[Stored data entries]
::::::

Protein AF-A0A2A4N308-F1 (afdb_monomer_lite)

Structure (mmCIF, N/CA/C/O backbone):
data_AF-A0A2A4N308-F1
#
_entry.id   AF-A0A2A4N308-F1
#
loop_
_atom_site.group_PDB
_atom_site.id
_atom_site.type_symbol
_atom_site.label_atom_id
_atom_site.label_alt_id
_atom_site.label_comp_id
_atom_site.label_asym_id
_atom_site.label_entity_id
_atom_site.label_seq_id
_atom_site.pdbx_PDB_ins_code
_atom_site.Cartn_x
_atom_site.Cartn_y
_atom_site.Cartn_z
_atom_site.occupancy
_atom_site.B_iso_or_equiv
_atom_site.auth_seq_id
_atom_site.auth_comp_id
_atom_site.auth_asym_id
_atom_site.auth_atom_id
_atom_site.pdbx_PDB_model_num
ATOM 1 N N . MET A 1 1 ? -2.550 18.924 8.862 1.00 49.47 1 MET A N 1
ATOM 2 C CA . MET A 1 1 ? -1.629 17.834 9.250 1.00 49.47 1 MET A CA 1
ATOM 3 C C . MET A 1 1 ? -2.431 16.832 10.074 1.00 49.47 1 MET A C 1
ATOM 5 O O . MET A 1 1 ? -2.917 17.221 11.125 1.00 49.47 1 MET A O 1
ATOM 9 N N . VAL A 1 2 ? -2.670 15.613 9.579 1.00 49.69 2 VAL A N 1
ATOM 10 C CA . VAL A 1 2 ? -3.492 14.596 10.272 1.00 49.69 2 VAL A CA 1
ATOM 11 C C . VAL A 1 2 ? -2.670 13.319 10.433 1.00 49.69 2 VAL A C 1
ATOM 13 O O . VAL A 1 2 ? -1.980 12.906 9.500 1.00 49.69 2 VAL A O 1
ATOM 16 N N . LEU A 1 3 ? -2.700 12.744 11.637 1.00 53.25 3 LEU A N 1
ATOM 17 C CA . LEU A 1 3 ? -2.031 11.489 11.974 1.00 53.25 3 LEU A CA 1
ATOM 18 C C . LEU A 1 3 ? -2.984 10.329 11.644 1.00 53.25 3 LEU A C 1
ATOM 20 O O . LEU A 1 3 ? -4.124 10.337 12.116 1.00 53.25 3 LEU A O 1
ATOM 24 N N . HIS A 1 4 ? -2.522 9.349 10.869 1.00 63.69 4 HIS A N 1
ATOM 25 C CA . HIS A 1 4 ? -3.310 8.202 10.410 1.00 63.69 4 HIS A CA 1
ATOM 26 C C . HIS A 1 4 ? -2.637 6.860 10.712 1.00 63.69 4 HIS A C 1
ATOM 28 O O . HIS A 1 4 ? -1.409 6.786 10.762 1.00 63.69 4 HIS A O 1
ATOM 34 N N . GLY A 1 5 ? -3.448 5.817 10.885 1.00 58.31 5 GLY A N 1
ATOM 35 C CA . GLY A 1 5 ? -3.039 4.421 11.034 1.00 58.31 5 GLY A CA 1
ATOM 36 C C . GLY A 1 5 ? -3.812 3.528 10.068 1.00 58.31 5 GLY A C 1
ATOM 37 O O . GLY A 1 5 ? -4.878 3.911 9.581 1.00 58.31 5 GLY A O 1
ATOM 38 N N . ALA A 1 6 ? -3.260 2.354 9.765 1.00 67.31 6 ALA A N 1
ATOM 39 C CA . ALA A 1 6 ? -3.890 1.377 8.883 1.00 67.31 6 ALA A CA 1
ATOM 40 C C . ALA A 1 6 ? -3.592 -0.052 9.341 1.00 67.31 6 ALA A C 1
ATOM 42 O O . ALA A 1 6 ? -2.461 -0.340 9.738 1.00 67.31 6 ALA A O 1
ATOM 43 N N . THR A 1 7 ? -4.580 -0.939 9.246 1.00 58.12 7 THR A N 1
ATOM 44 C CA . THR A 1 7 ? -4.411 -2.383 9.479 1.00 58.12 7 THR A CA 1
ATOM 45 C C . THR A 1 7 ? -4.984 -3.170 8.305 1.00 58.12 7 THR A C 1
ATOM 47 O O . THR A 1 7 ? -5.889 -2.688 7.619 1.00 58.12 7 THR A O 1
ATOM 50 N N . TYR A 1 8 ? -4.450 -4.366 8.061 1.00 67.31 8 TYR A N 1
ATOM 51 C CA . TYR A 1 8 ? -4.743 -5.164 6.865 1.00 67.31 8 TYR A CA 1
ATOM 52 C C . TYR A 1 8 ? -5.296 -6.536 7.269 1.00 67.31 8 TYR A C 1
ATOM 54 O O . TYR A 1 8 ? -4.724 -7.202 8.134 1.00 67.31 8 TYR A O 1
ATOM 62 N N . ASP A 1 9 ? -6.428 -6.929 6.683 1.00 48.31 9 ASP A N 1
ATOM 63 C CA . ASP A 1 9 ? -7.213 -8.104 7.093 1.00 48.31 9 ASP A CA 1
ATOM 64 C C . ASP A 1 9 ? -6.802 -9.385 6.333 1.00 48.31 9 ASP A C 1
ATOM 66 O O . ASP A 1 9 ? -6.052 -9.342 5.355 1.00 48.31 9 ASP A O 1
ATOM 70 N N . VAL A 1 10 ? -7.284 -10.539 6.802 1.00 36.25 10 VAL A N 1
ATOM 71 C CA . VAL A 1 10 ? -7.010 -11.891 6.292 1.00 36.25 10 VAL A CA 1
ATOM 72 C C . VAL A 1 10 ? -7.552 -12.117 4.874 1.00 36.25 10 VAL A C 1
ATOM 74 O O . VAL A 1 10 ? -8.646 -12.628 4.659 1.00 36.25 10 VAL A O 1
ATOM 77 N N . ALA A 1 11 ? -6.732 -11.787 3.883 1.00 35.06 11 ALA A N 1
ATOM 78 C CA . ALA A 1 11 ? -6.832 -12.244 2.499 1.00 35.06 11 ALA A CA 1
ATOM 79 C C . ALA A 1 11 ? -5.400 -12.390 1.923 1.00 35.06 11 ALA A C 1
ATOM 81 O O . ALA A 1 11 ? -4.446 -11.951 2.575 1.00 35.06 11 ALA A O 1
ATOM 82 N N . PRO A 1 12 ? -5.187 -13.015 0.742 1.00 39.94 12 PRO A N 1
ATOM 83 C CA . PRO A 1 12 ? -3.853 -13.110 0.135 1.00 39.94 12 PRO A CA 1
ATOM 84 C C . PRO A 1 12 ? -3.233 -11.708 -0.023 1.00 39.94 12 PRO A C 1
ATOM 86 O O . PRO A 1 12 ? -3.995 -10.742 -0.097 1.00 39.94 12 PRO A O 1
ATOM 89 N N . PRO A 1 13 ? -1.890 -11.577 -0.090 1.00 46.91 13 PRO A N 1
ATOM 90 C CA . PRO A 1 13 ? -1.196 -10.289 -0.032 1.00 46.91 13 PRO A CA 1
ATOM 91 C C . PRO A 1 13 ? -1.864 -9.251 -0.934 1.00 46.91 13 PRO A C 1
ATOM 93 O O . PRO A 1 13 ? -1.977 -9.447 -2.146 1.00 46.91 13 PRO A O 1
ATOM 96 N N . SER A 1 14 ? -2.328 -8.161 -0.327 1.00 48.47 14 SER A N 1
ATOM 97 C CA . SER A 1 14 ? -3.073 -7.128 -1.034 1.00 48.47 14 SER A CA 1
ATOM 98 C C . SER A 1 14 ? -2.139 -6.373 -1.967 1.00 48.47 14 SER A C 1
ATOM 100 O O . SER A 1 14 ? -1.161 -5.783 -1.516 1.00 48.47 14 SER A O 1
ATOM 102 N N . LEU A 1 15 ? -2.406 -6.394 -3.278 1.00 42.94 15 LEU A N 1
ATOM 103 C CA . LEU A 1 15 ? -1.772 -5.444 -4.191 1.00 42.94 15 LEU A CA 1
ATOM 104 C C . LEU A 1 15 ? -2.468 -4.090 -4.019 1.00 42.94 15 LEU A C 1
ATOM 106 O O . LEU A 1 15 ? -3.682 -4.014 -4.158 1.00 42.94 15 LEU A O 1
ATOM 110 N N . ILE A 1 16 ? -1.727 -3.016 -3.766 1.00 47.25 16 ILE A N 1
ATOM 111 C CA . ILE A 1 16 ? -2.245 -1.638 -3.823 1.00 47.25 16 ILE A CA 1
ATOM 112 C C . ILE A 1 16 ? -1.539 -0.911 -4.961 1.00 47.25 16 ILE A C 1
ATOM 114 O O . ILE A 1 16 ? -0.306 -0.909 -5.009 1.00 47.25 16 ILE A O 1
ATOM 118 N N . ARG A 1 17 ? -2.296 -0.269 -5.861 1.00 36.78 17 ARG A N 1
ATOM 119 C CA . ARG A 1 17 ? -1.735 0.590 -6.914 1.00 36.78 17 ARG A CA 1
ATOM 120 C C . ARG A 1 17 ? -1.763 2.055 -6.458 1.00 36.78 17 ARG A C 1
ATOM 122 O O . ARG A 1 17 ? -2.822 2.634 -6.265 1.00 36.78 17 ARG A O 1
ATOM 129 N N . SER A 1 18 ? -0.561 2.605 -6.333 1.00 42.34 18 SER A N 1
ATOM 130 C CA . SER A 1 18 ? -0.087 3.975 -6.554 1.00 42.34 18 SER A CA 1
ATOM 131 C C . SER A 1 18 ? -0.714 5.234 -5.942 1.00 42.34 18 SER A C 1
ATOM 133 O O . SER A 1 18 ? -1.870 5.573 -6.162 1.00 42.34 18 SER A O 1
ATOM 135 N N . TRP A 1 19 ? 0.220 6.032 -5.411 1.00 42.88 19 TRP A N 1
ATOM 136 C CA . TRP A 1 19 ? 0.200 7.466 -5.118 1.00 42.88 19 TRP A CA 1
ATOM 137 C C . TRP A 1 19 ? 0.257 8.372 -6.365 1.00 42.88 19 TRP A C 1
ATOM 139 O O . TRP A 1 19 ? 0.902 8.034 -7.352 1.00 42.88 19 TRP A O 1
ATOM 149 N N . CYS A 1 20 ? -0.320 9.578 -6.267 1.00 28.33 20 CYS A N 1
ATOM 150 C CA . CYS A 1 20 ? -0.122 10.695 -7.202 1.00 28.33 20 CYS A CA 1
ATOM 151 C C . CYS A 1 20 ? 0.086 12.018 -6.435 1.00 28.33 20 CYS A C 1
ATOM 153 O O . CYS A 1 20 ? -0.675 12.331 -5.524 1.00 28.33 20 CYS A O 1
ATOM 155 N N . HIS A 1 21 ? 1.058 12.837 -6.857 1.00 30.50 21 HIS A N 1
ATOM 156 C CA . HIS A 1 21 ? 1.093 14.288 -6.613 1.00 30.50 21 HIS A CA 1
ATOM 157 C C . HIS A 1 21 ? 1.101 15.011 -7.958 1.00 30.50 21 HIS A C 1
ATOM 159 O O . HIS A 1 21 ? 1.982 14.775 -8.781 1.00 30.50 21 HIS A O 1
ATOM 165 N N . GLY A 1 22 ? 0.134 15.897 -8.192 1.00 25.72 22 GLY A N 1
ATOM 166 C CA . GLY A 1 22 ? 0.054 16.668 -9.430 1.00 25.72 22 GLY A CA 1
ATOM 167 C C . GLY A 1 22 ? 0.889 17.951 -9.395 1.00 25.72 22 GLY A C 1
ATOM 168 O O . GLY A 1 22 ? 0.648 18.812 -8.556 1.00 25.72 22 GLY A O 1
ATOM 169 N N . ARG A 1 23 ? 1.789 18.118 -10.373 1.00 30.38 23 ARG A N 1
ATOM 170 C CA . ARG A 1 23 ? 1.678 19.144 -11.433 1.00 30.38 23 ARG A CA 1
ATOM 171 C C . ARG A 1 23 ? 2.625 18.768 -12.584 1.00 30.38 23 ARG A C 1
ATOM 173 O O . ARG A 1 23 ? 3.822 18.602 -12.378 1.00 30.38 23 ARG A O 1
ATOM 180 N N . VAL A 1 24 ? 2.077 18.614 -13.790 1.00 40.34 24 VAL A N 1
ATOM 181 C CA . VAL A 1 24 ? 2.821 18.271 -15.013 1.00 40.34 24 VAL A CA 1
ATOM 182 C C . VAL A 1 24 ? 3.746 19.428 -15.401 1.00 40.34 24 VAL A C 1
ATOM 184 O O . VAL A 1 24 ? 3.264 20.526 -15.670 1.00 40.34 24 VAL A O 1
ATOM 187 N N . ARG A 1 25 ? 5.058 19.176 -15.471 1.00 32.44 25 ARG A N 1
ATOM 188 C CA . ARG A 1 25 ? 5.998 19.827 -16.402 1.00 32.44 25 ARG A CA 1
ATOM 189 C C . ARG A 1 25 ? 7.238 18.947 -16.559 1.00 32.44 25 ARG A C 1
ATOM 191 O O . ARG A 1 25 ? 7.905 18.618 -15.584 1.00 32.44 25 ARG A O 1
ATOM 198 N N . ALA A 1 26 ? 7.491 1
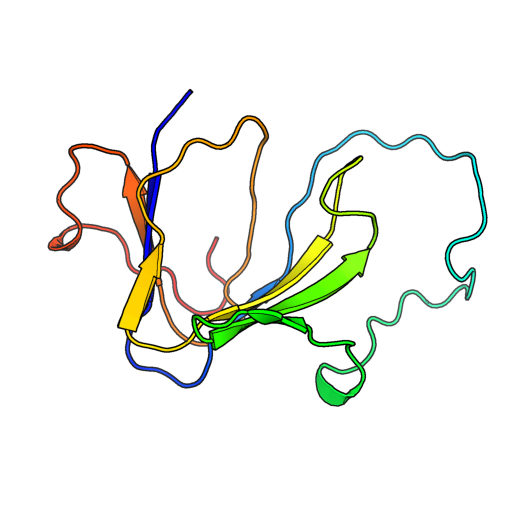8.534 -17.795 1.00 45.00 26 ALA A N 1
ATOM 199 C CA . ALA A 1 26 ? 8.608 17.688 -18.188 1.00 45.00 26 ALA A CA 1
ATOM 200 C C . ALA A 1 26 ? 9.895 18.507 -18.362 1.00 45.00 26 ALA A C 1
ATOM 202 O O . ALA A 1 26 ? 9.836 19.546 -19.015 1.00 45.00 26 ALA A O 1
ATOM 203 N N . SER A 1 27 ? 11.030 17.999 -17.855 1.00 42.28 27 SER A N 1
ATOM 204 C CA . SER A 1 27 ? 12.344 18.032 -18.535 1.00 42.28 27 SER A CA 1
ATOM 205 C C . SER A 1 27 ? 13.479 17.415 -17.681 1.00 42.28 27 SER A C 1
ATOM 207 O O . SER A 1 27 ? 13.973 18.070 -16.766 1.00 42.28 27 SER A O 1
ATOM 209 N N . GLY A 1 28 ? 13.930 16.199 -18.051 1.00 30.78 28 GLY A N 1
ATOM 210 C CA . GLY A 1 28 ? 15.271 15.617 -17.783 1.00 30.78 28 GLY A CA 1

::::::

● Assignment
The output must consist solely of the lines from the first line of the records through the line containing "ATOM 18 C C", reproduced exactly.

● Answer below
Protein AF-A0A2A4N308-F1 (afdb_monomer_lite)

Structure (mmCIF, N/CA/C/O backbone):
data_AF-A0A2A4N308-F1
#
_entry.id   AF-A0A2A4N308-F1
#
loop_
_atom_site.group_PDB
_atom_site.id
_atom_site.type_symbol
_atom_site.label_atom_id
_atom_site.label_alt_id
_atom_site.label_comp_id
_atom_site.label_asym_id
_atom_site.label_entity_id
_atom_site.label_seq_id
_atom_site.pdbx_PDB_ins_code
_atom_site.Cartn_x
_atom_site.Cartn_y
_atom_site.Cartn_z
_atom_site.occupancy
_atom_site.B_iso_or_equiv
_atom_site.auth_seq_id
_atom_site.auth_comp_id
_atom_site.auth_asym_id
_atom_site.auth_atom_id
_atom_site.pdbx_PDB_model_num
ATOM 1 N N . MET A 1 1 ? -2.550 18.924 8.862 1.00 49.47 1 MET A N 1
ATOM 2 C CA . MET A 1 1 ? -1.629 17.834 9.250 1.00 49.47 1 MET A CA 1
ATOM 3 C C . MET A 1 1 ? -2.431 16.832 10.074 1.00 49.47 1 MET A C 1
ATOM 5 O O . MET A 1 1 ? -2.917 17.221 11.125 1.00 49.47 1 MET A O 1
ATOM 9 N N . VAL A 1 2 ? -2.670 15.613 9.579 1.00 49.69 2 VAL A N 1
ATOM 10 C CA . VAL A 1 2 ? -3.492 14.596 10.272 1.00 49.69 2 VAL A CA 1
ATOM 11 C C . VAL A 1 2 ? -2.670 13.319 10.433 1.00 49.69 2 VAL A C 1
ATOM 13 O O . VAL A 1 2 ? -1.980 12.906 9.500 1.00 49.69 2 VAL A O 1
ATOM 16 N N . LEU A 1 3 ? -2.700 12.744 11.637 1.00 53.25 3 LEU A N 1
ATOM 17 C CA . LEU A 1 3 ? -2.031 11.489 11.974 1.00 53.25 3 LEU A CA 1
ATOM 18 C C . LEU A 1 3 ? -2.984 10.329 11.644 1.00 53.25 3 LEU A C 1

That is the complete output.